Estate planning is important for all of us. However, the days of women relying solely on men to be the breadwinner and make all the decisions is increasingly over. It is important, then, for women to understand estate planning, its implications, and have a plan of their own.
Everyone knows that women on average live longer than men. While this of course means that women normally enjoy more of life, it also means that they have a higher risk of incapacity before death. This includes mental deterioration through dementia, Alzheimer’s or other health problems. It is even more important then for women to have adequate and comprehensive incapacity planning. This includes long-term care insurance, which helps cover for the cost of retirement or assisted living or may even allow you to stay at home. Medical and General Durable (i.e. “Financial”) Powers of Attorney allow a trusted and loved one to step in and make those types of decisions for you as soon as you become incapacitated. A revocable living trust can offer additional protections if you are ever incapacitated and provides for a seamless transition once you pass away.
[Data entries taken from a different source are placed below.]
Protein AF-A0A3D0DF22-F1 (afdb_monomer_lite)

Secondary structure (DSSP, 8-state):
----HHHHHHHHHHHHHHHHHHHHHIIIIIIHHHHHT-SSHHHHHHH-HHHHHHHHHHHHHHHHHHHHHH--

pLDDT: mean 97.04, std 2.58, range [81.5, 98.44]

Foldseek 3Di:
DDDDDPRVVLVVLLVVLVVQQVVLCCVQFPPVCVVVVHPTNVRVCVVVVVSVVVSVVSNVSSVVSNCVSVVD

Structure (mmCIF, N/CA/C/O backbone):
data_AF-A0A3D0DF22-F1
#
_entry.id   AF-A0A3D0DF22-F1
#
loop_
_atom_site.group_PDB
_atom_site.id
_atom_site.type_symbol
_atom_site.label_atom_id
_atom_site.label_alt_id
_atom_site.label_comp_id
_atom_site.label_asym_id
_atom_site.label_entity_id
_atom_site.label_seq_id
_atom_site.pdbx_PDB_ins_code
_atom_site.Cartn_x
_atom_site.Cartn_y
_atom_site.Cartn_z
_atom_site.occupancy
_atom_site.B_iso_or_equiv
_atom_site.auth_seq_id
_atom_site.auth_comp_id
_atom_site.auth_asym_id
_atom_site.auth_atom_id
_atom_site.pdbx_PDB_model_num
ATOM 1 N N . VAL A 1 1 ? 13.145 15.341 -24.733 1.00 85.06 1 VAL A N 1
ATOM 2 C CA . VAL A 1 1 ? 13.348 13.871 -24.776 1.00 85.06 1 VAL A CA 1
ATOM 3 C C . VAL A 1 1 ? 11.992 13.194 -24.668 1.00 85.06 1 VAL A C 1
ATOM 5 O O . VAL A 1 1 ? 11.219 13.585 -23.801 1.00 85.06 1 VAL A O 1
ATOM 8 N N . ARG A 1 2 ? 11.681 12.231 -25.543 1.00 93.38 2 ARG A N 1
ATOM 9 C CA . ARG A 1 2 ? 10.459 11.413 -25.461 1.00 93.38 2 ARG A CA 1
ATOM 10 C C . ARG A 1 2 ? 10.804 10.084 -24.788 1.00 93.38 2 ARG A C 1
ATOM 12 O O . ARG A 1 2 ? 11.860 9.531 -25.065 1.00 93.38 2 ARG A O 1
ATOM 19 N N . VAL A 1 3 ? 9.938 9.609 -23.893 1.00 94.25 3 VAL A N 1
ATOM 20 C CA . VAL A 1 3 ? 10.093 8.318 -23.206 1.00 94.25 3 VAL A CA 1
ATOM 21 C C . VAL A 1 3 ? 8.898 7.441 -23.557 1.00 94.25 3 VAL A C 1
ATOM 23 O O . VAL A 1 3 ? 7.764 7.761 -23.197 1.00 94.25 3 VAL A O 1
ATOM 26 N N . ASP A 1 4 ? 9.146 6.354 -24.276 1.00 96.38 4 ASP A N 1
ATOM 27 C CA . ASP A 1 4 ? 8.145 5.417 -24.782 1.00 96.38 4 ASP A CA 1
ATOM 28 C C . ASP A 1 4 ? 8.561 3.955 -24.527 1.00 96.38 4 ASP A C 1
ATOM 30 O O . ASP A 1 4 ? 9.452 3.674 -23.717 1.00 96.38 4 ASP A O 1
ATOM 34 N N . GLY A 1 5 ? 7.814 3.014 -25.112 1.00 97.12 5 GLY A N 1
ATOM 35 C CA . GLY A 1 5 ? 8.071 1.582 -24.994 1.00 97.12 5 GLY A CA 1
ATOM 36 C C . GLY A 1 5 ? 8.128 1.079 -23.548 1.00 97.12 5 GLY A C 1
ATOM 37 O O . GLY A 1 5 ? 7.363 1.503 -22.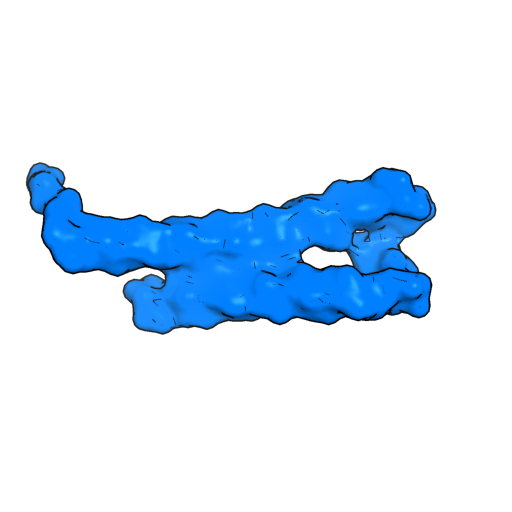675 1.00 97.12 5 GLY A O 1
ATOM 38 N N . GLN A 1 6 ? 9.053 0.155 -23.298 1.00 98.06 6 GLN A N 1
ATOM 39 C CA . GLN A 1 6 ? 9.204 -0.507 -22.002 1.00 98.06 6 GLN A CA 1
ATOM 40 C C . GLN A 1 6 ? 9.630 0.452 -20.888 1.00 98.06 6 GLN A C 1
ATOM 42 O O . GLN A 1 6 ? 9.141 0.327 -19.770 1.00 98.06 6 GLN A O 1
ATOM 47 N N . LEU A 1 7 ? 10.458 1.462 -21.179 1.00 97.06 7 LEU A N 1
ATOM 48 C CA . LEU A 1 7 ? 10.875 2.430 -20.162 1.00 97.06 7 LEU A CA 1
ATOM 49 C C . LEU A 1 7 ? 9.678 3.228 -19.625 1.00 97.06 7 LEU A C 1
ATOM 51 O O . LEU A 1 7 ? 9.556 3.431 -18.416 1.00 97.06 7 LEU A O 1
ATOM 55 N N . ARG A 1 8 ? 8.749 3.634 -20.502 1.00 98.06 8 ARG A N 1
ATOM 56 C CA . ARG A 1 8 ? 7.488 4.257 -20.068 1.00 98.06 8 ARG A CA 1
ATOM 57 C C . ARG A 1 8 ? 6.635 3.289 -19.246 1.00 98.06 8 ARG A C 1
ATOM 59 O O . ARG A 1 8 ? 6.049 3.710 -18.251 1.00 98.06 8 ARG A O 1
ATOM 66 N N . ALA A 1 9 ? 6.561 2.020 -19.645 1.00 98.44 9 ALA A N 1
ATOM 67 C CA . ALA A 1 9 ? 5.790 1.007 -18.926 1.00 98.44 9 ALA A CA 1
ATOM 68 C C . ALA A 1 9 ? 6.335 0.763 -17.507 1.00 98.44 9 ALA A C 1
ATOM 70 O O . ALA A 1 9 ? 5.555 0.763 -16.559 1.00 98.44 9 ALA A O 1
ATOM 71 N N . LEU A 1 10 ? 7.657 0.657 -17.346 1.00 98.25 10 LEU A N 1
ATOM 72 C CA . LEU A 1 10 ? 8.309 0.498 -16.042 1.00 98.25 10 LEU A CA 1
ATOM 73 C C . LEU A 1 10 ? 8.089 1.719 -15.141 1.00 98.25 10 LEU A C 1
ATOM 75 O O . LEU A 1 10 ? 7.750 1.563 -13.973 1.00 98.25 10 LEU A O 1
ATOM 79 N N . ARG A 1 11 ? 8.174 2.942 -15.684 1.00 98.06 11 ARG A N 1
ATOM 80 C CA . ARG A 1 11 ? 7.836 4.162 -14.926 1.00 98.06 11 ARG A CA 1
ATOM 81 C C . ARG A 1 11 ? 6.375 4.193 -14.487 1.00 98.06 11 ARG A C 1
ATOM 83 O O . ARG A 1 11 ? 6.079 4.631 -13.381 1.00 98.06 11 ARG A O 1
ATOM 90 N N . ARG A 1 12 ? 5.458 3.722 -15.337 1.00 98.19 12 ARG A N 1
ATOM 91 C CA . ARG A 1 12 ? 4.043 3.602 -14.967 1.00 98.19 12 ARG A CA 1
ATOM 92 C C . ARG A 1 12 ? 3.841 2.551 -13.878 1.00 98.19 12 ARG A C 1
ATOM 94 O O . ARG A 1 12 ? 3.039 2.784 -12.988 1.00 98.19 12 ARG A O 1
ATOM 101 N N . LEU A 1 13 ? 4.552 1.427 -13.936 1.00 98.38 13 LEU A N 1
ATOM 102 C CA . LEU A 1 13 ? 4.478 0.400 -12.898 1.00 98.38 13 LEU A CA 1
ATOM 103 C C . LEU A 1 13 ? 4.997 0.927 -11.554 1.00 98.38 13 LEU A C 1
ATOM 105 O O . LEU A 1 13 ? 4.330 0.731 -10.545 1.00 98.38 13 LEU A O 1
ATOM 109 N N . LEU A 1 14 ? 6.106 1.674 -11.559 1.00 98.19 14 LEU A N 1
ATOM 110 C CA . LEU A 1 14 ? 6.613 2.372 -10.374 1.00 98.19 14 LEU A CA 1
ATOM 111 C C . LEU A 1 14 ? 5.547 3.302 -9.773 1.00 98.19 14 LEU A C 1
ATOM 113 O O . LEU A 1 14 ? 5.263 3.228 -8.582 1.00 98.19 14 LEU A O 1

Children, Grandchildren, Parents and Pets
If you are any minor children (under the age of 18), you need to name a guardian in your will. This will prevent a judge from having to guess as to who you want to raise your children. Naming a guardian will make your wishes known and help your wishes be fulfilled. You may also want to make provisions to take care of your parents if you wish or any children who are dependent on government benefits to meet their needs. You can also plan to take care of pets or others who are dependent on you. A good estate plan can help you be flexible with how you take care of your loved ones, from creating a gifting program or providing for the education of future generations.
If you want to contribute to a favorite charity, religion, or educational organization, you must include this in your estate plan. Charities are not default beneficiaries of your estate, so if you want contribute so an organization, the only way you can do so after you pass away is making it a part of your estate plan. An option for you to think about would be the possibility of using life insurance proceeds to gift to charities.
Protecting a Business and Other Assets
Professional women in medicine, law and real estate must be concerned about protecting their assets from lawsuits. Beyond these professions, many women own businesses, and these business also deserve planning to decide what will happen to them if the owner every becomes incapacitated, retired, or passes away. Women business owners should really consider including asset protection planning and business succession planning in their estate planning strategy.
Generally, women marry men who are older. Between that and the fact that women live longer than men, there is a large chance that women will become widowed at some point in their life. If you do not do enough planning, your standard of living can decrease during retirement or in consequence of a spouse’s death. If you are in a second marriage, a blended family may complicate your planning. People often want to provide for a second spouse without possibly diminishing their children’s inheritance. Also, in many situations, because women outlive their husbands, they often have the final say of who receives their couple’s assets. Therefore, it is important for women to have an active part in any estate planning. Knowing the plan from the beginning will empower you to continue to implement the plan.
Unmarried Women (Never Married, Divorced and Widowed)
Without an estate plan, and if you are not married, only those individuals with any legal right will get receive an inheritance. That means that friends, charities, or unmarried partners will not be among your heirs. If, however, you are divorced or separated, you want to modify your estate planning and beneficiary designation documents to make sure that you do not accidentally give your ex more assets or authority than you want to.